Who Decides on Public Expenditures?: A Political Economy Analysis of the Budget Process in Paraguay
Date issued
Nov 2005
Over the last decade, every Paraguayan administration has faced greater political challenges and financial pressures than its predecessor. The result has been a chronic fiscal deficit since 1995. This study disentangles the budget-making process in Paraguay by studying the key players influencing the budget cycle (preparation, approval, execution, and control), their powers, and their incentives. The document discusses how the incentives for cooperation affect the conditions for the sustainability of public expenditures, the efficient allocation of resources, and the representative quality of the spending. First the general theoretical framework based on both a transaction cost theory of the policymaking process and the public expenditure management literature is introduced.
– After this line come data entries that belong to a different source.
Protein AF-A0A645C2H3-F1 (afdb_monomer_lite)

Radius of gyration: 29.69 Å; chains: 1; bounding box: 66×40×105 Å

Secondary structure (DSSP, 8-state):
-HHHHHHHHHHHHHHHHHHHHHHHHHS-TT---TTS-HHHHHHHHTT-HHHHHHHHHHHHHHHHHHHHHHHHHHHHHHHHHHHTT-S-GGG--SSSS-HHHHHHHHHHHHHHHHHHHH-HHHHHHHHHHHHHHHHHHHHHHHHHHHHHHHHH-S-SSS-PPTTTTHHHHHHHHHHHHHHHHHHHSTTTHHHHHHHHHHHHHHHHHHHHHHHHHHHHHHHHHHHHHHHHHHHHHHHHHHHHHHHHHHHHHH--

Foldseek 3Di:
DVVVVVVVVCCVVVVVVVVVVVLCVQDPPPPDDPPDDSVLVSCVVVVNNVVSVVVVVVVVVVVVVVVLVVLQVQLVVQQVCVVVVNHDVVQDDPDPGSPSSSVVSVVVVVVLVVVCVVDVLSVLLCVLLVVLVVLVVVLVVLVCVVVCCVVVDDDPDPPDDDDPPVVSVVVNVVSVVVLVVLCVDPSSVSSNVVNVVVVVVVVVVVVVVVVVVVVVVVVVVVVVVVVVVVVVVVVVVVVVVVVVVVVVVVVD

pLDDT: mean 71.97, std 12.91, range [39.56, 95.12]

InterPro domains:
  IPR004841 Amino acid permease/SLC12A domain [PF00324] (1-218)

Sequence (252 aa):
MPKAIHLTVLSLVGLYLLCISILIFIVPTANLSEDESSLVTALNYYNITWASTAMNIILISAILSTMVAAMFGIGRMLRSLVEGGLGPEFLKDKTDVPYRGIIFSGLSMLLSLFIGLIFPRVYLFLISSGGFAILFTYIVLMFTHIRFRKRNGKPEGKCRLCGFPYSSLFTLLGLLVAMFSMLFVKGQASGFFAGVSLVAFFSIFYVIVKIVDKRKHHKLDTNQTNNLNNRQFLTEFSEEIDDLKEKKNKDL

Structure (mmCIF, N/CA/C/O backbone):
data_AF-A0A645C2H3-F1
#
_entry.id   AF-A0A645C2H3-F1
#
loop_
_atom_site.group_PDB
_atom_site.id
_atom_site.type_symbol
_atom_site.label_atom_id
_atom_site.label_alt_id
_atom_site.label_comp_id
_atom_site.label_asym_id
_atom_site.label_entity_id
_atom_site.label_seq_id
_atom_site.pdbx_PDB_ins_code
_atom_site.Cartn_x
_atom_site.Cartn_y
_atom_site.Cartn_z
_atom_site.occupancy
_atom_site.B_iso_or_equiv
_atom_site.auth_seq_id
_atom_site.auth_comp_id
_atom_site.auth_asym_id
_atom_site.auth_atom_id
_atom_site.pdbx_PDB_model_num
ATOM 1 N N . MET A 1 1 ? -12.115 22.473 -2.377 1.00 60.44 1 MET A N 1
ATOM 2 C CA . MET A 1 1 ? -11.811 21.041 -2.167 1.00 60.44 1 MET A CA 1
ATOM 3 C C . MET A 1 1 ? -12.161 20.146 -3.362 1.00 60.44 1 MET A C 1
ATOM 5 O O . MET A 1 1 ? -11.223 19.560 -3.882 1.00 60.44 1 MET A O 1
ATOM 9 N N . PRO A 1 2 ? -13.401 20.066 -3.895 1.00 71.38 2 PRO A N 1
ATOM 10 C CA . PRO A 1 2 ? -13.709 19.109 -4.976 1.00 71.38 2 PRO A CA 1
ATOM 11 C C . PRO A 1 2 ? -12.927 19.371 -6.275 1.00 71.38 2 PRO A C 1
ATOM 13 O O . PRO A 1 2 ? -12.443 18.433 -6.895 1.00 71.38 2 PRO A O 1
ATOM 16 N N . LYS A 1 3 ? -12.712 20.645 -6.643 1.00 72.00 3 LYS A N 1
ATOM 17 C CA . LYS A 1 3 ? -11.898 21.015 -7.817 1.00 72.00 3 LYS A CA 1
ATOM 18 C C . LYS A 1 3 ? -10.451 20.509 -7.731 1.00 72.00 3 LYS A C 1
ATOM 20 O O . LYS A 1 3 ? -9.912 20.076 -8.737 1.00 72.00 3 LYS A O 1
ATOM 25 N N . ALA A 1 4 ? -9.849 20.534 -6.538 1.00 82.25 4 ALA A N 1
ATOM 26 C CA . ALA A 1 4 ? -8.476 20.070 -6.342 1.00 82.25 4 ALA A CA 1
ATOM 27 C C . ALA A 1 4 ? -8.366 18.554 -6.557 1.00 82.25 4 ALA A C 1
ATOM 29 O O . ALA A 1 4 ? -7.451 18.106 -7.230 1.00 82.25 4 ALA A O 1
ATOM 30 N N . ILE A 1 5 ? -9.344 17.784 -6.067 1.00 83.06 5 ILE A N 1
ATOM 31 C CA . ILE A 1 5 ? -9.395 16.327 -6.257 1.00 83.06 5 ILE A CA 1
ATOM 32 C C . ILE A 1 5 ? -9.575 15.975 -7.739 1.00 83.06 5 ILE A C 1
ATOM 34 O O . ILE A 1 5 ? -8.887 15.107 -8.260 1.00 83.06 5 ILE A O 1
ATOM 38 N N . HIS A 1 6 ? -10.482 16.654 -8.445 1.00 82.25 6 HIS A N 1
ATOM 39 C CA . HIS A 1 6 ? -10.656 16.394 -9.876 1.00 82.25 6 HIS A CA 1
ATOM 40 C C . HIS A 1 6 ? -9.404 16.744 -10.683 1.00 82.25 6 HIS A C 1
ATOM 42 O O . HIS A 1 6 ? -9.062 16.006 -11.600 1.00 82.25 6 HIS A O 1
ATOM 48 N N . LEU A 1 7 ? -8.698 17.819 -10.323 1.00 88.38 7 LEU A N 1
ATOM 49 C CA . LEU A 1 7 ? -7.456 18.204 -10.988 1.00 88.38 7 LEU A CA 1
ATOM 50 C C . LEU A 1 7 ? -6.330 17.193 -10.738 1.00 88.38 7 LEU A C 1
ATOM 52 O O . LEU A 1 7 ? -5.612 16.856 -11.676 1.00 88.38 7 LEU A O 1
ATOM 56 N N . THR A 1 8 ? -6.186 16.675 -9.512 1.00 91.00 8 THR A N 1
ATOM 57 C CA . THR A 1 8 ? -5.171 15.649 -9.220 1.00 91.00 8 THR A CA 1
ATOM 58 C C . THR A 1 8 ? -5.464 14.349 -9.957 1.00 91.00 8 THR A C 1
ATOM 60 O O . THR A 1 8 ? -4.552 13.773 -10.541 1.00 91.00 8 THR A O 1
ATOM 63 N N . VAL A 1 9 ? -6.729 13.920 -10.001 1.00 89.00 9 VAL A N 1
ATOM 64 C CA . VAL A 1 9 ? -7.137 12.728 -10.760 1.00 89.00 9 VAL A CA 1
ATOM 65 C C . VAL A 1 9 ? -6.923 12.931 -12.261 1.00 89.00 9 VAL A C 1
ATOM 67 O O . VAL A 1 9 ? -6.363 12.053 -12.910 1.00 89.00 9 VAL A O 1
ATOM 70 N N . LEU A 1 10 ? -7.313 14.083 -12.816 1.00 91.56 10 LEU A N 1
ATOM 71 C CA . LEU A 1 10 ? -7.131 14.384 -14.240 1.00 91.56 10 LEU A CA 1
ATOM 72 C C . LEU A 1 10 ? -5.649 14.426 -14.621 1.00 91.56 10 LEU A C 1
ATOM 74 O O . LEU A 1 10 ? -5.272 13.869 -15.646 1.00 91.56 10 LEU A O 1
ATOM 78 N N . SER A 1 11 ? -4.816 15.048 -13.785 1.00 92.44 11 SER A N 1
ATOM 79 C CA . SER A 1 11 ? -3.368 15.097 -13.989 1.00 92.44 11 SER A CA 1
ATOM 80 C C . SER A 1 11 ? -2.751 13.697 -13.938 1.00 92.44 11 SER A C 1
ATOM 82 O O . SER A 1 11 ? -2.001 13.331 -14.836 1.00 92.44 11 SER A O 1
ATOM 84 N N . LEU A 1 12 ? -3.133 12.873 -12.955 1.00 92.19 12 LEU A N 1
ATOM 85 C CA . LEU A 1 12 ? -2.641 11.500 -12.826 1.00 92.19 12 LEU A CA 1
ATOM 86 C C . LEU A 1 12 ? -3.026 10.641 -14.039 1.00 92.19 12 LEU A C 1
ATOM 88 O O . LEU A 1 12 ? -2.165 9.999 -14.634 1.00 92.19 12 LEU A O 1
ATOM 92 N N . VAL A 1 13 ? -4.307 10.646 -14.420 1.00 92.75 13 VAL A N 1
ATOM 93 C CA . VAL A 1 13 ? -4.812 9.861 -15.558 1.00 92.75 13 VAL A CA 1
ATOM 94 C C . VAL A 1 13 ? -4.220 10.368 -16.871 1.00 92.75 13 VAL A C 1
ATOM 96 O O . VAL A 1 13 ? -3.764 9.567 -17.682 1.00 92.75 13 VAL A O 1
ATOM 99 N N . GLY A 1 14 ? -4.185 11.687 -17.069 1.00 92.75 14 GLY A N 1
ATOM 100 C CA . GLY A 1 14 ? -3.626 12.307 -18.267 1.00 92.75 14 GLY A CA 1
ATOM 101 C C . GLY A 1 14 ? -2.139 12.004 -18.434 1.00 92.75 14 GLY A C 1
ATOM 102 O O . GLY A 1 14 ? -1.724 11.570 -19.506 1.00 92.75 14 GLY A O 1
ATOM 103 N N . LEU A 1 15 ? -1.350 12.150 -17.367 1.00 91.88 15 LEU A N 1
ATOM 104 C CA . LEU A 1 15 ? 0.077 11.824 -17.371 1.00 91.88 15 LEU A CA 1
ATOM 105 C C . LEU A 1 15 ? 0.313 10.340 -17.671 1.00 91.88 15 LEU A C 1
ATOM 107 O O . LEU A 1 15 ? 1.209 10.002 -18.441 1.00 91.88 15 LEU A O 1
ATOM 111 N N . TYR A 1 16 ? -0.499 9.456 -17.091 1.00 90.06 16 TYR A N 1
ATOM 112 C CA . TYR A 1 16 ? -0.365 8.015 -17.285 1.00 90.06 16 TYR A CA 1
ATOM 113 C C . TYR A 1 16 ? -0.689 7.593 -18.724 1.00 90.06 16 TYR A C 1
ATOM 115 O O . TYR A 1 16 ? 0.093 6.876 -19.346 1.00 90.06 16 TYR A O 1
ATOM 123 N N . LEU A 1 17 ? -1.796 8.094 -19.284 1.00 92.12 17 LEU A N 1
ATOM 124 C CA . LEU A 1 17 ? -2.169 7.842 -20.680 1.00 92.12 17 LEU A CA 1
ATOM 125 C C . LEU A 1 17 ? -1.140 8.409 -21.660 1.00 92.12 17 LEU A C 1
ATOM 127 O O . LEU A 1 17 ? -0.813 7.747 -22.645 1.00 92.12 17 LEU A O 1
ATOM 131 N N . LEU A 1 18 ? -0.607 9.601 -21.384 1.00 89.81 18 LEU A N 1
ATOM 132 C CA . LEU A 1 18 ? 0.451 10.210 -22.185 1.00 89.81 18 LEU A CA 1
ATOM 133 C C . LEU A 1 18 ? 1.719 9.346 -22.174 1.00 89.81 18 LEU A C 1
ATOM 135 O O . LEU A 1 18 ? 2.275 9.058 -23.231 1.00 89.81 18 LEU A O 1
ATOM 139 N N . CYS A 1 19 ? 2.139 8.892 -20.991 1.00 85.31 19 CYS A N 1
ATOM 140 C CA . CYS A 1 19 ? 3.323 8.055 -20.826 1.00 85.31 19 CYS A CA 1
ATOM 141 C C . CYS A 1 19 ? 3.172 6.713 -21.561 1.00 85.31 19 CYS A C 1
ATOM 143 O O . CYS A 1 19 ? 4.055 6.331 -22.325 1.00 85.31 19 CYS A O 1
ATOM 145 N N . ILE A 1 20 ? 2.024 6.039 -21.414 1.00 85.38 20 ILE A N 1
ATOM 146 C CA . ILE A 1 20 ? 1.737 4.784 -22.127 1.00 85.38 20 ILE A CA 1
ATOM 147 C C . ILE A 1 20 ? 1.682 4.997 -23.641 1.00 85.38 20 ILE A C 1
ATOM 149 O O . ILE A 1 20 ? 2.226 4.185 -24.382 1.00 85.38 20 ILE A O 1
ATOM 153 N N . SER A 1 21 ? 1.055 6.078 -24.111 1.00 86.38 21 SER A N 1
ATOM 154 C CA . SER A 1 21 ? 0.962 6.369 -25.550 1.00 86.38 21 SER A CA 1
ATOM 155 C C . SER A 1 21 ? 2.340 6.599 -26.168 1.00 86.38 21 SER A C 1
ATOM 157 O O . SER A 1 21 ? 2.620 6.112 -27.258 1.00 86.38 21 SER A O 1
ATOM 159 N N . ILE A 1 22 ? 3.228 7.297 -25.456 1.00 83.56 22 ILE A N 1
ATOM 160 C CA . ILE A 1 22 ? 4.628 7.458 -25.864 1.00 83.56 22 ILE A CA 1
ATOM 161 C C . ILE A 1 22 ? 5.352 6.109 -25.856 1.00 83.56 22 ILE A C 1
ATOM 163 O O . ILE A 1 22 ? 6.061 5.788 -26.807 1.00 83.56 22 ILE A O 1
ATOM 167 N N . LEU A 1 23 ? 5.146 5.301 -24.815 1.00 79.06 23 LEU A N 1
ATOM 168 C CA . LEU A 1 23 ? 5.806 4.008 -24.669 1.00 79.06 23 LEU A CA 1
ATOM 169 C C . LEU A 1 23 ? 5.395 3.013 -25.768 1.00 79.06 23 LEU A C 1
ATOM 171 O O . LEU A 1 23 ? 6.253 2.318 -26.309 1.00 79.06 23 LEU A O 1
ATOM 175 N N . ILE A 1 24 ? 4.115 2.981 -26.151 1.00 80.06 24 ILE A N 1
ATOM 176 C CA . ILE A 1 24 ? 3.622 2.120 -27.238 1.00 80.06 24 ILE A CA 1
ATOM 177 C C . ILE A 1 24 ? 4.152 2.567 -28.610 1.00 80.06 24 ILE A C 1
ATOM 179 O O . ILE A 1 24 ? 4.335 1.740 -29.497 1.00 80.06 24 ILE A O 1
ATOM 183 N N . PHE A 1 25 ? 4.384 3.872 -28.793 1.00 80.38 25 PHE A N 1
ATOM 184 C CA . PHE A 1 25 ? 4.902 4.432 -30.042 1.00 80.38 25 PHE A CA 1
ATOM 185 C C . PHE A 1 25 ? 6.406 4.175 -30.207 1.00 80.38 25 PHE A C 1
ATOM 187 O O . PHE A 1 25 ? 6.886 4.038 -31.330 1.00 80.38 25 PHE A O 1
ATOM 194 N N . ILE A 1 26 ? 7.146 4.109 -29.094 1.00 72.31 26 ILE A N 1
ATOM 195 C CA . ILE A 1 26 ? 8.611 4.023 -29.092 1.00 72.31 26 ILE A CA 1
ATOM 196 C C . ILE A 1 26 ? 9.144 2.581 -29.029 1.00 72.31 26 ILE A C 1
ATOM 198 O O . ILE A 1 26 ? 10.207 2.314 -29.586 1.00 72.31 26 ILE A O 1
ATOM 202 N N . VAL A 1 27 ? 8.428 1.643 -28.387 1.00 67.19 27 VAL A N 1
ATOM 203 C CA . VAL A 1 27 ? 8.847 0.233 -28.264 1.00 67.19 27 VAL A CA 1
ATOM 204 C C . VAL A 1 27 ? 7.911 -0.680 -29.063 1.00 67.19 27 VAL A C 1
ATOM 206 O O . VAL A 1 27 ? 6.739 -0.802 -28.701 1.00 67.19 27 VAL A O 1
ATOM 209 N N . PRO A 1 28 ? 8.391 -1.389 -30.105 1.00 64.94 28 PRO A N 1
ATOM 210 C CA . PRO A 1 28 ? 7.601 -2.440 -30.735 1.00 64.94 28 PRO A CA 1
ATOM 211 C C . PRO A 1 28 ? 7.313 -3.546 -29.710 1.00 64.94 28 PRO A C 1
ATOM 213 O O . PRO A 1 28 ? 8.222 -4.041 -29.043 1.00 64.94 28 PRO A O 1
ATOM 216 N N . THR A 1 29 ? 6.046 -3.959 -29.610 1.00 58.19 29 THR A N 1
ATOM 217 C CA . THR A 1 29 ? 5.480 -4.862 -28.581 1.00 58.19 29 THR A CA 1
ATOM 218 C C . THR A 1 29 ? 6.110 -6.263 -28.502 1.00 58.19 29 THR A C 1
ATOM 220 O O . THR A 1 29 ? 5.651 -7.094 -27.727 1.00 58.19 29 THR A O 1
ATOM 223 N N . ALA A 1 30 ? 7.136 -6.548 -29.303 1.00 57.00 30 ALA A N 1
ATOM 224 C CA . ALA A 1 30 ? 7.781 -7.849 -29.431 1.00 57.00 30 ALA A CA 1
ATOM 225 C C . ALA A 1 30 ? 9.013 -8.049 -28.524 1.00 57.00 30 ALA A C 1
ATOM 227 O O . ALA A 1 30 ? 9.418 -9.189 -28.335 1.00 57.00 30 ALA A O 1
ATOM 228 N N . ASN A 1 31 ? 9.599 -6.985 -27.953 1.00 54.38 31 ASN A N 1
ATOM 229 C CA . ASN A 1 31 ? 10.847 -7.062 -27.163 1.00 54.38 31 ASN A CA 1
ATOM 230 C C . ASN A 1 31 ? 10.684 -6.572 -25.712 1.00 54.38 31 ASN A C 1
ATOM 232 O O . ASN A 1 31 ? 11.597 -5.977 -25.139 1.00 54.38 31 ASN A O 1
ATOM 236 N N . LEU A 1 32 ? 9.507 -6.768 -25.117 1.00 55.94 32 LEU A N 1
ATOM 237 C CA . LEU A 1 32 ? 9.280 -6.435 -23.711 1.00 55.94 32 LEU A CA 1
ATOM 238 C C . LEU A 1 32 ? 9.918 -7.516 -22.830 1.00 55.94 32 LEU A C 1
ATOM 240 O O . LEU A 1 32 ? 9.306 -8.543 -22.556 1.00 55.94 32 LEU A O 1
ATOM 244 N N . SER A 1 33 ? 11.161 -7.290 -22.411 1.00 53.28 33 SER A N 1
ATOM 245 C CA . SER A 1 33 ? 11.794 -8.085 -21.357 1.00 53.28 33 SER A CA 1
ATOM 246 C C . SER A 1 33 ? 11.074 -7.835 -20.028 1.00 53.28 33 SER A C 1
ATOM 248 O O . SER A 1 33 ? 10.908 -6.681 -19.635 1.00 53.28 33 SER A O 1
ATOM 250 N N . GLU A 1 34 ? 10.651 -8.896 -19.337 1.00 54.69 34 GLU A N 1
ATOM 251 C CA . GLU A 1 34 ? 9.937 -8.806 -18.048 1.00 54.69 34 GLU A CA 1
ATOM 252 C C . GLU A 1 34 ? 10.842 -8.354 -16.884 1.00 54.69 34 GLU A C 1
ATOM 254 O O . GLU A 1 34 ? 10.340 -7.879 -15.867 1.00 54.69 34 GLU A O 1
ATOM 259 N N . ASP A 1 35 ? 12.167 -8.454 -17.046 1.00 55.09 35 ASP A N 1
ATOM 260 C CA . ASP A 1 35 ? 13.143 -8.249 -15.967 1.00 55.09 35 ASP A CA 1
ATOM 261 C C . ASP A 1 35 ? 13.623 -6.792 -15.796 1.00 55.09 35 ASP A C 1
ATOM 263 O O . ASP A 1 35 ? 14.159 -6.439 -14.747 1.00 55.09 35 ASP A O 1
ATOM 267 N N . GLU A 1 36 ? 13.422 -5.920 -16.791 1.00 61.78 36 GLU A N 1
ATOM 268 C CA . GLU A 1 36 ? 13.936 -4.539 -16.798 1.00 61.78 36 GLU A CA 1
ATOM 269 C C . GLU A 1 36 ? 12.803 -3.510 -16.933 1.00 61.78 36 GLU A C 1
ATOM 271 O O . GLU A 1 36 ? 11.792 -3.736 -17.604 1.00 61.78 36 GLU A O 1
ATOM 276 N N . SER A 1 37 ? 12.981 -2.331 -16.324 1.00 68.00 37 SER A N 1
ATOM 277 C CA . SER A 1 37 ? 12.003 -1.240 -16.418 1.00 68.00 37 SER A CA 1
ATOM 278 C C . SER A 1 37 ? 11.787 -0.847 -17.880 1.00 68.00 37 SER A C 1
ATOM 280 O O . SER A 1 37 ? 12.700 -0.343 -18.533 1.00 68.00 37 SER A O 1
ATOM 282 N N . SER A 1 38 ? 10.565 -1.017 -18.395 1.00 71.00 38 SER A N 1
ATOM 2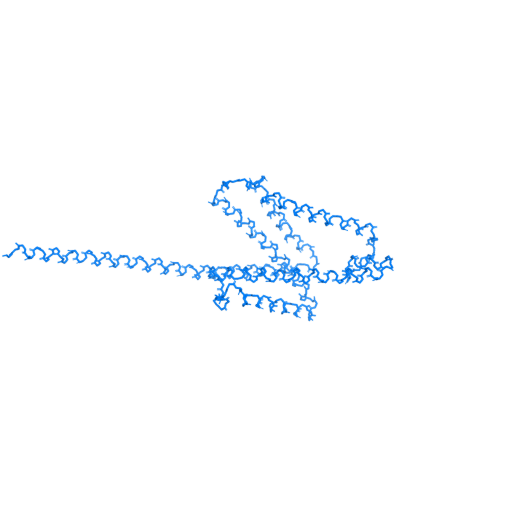83 C CA . SER A 1 38 ? 10.252 -0.821 -19.820 1.00 71.00 38 SER A CA 1
ATOM 284 C C . SER A 1 38 ? 10.598 0.583 -20.335 1.00 71.00 38 SER A C 1
ATOM 286 O O . SER A 1 38 ? 10.902 0.747 -21.513 1.00 71.00 38 SER A O 1
ATOM 288 N N . LEU A 1 39 ? 10.607 1.593 -19.455 1.00 73.12 39 LEU A N 1
ATOM 289 C CA . LEU A 1 39 ? 11.017 2.963 -19.785 1.00 73.12 39 LEU A CA 1
ATOM 290 C C . LEU A 1 39 ? 12.541 3.092 -19.964 1.00 73.12 39 LEU A C 1
ATOM 292 O O . LEU A 1 39 ? 13.003 3.825 -20.836 1.00 73.12 39 LEU A O 1
ATOM 296 N N . VAL A 1 40 ? 13.322 2.358 -19.171 1.00 76.31 40 VAL A N 1
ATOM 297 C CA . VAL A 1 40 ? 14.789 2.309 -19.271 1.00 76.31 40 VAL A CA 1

The authors emphasize the interactions between historical legacies, the overall institutional design, and budgetary procedures as factors that shape politicians' incentives to display cooperative behavior in the elaboration of the budget. Then, Paraguay's historical background, its current institutional framework, and the emerging features of the policymaking process are described. The formal and informal rules that guide the budget policy-making process are also addressed. The analysis is based on the formal instruments (the constitution and related laws) and on in-depth interviews with several policymakers in the executive branch and in Congress. Finally, it is discussed how the generally low incentives for cooperation have created negative conditions for the sustainability of public expenditures, the efficient allocation of resources, and the representative quality ofthe spending.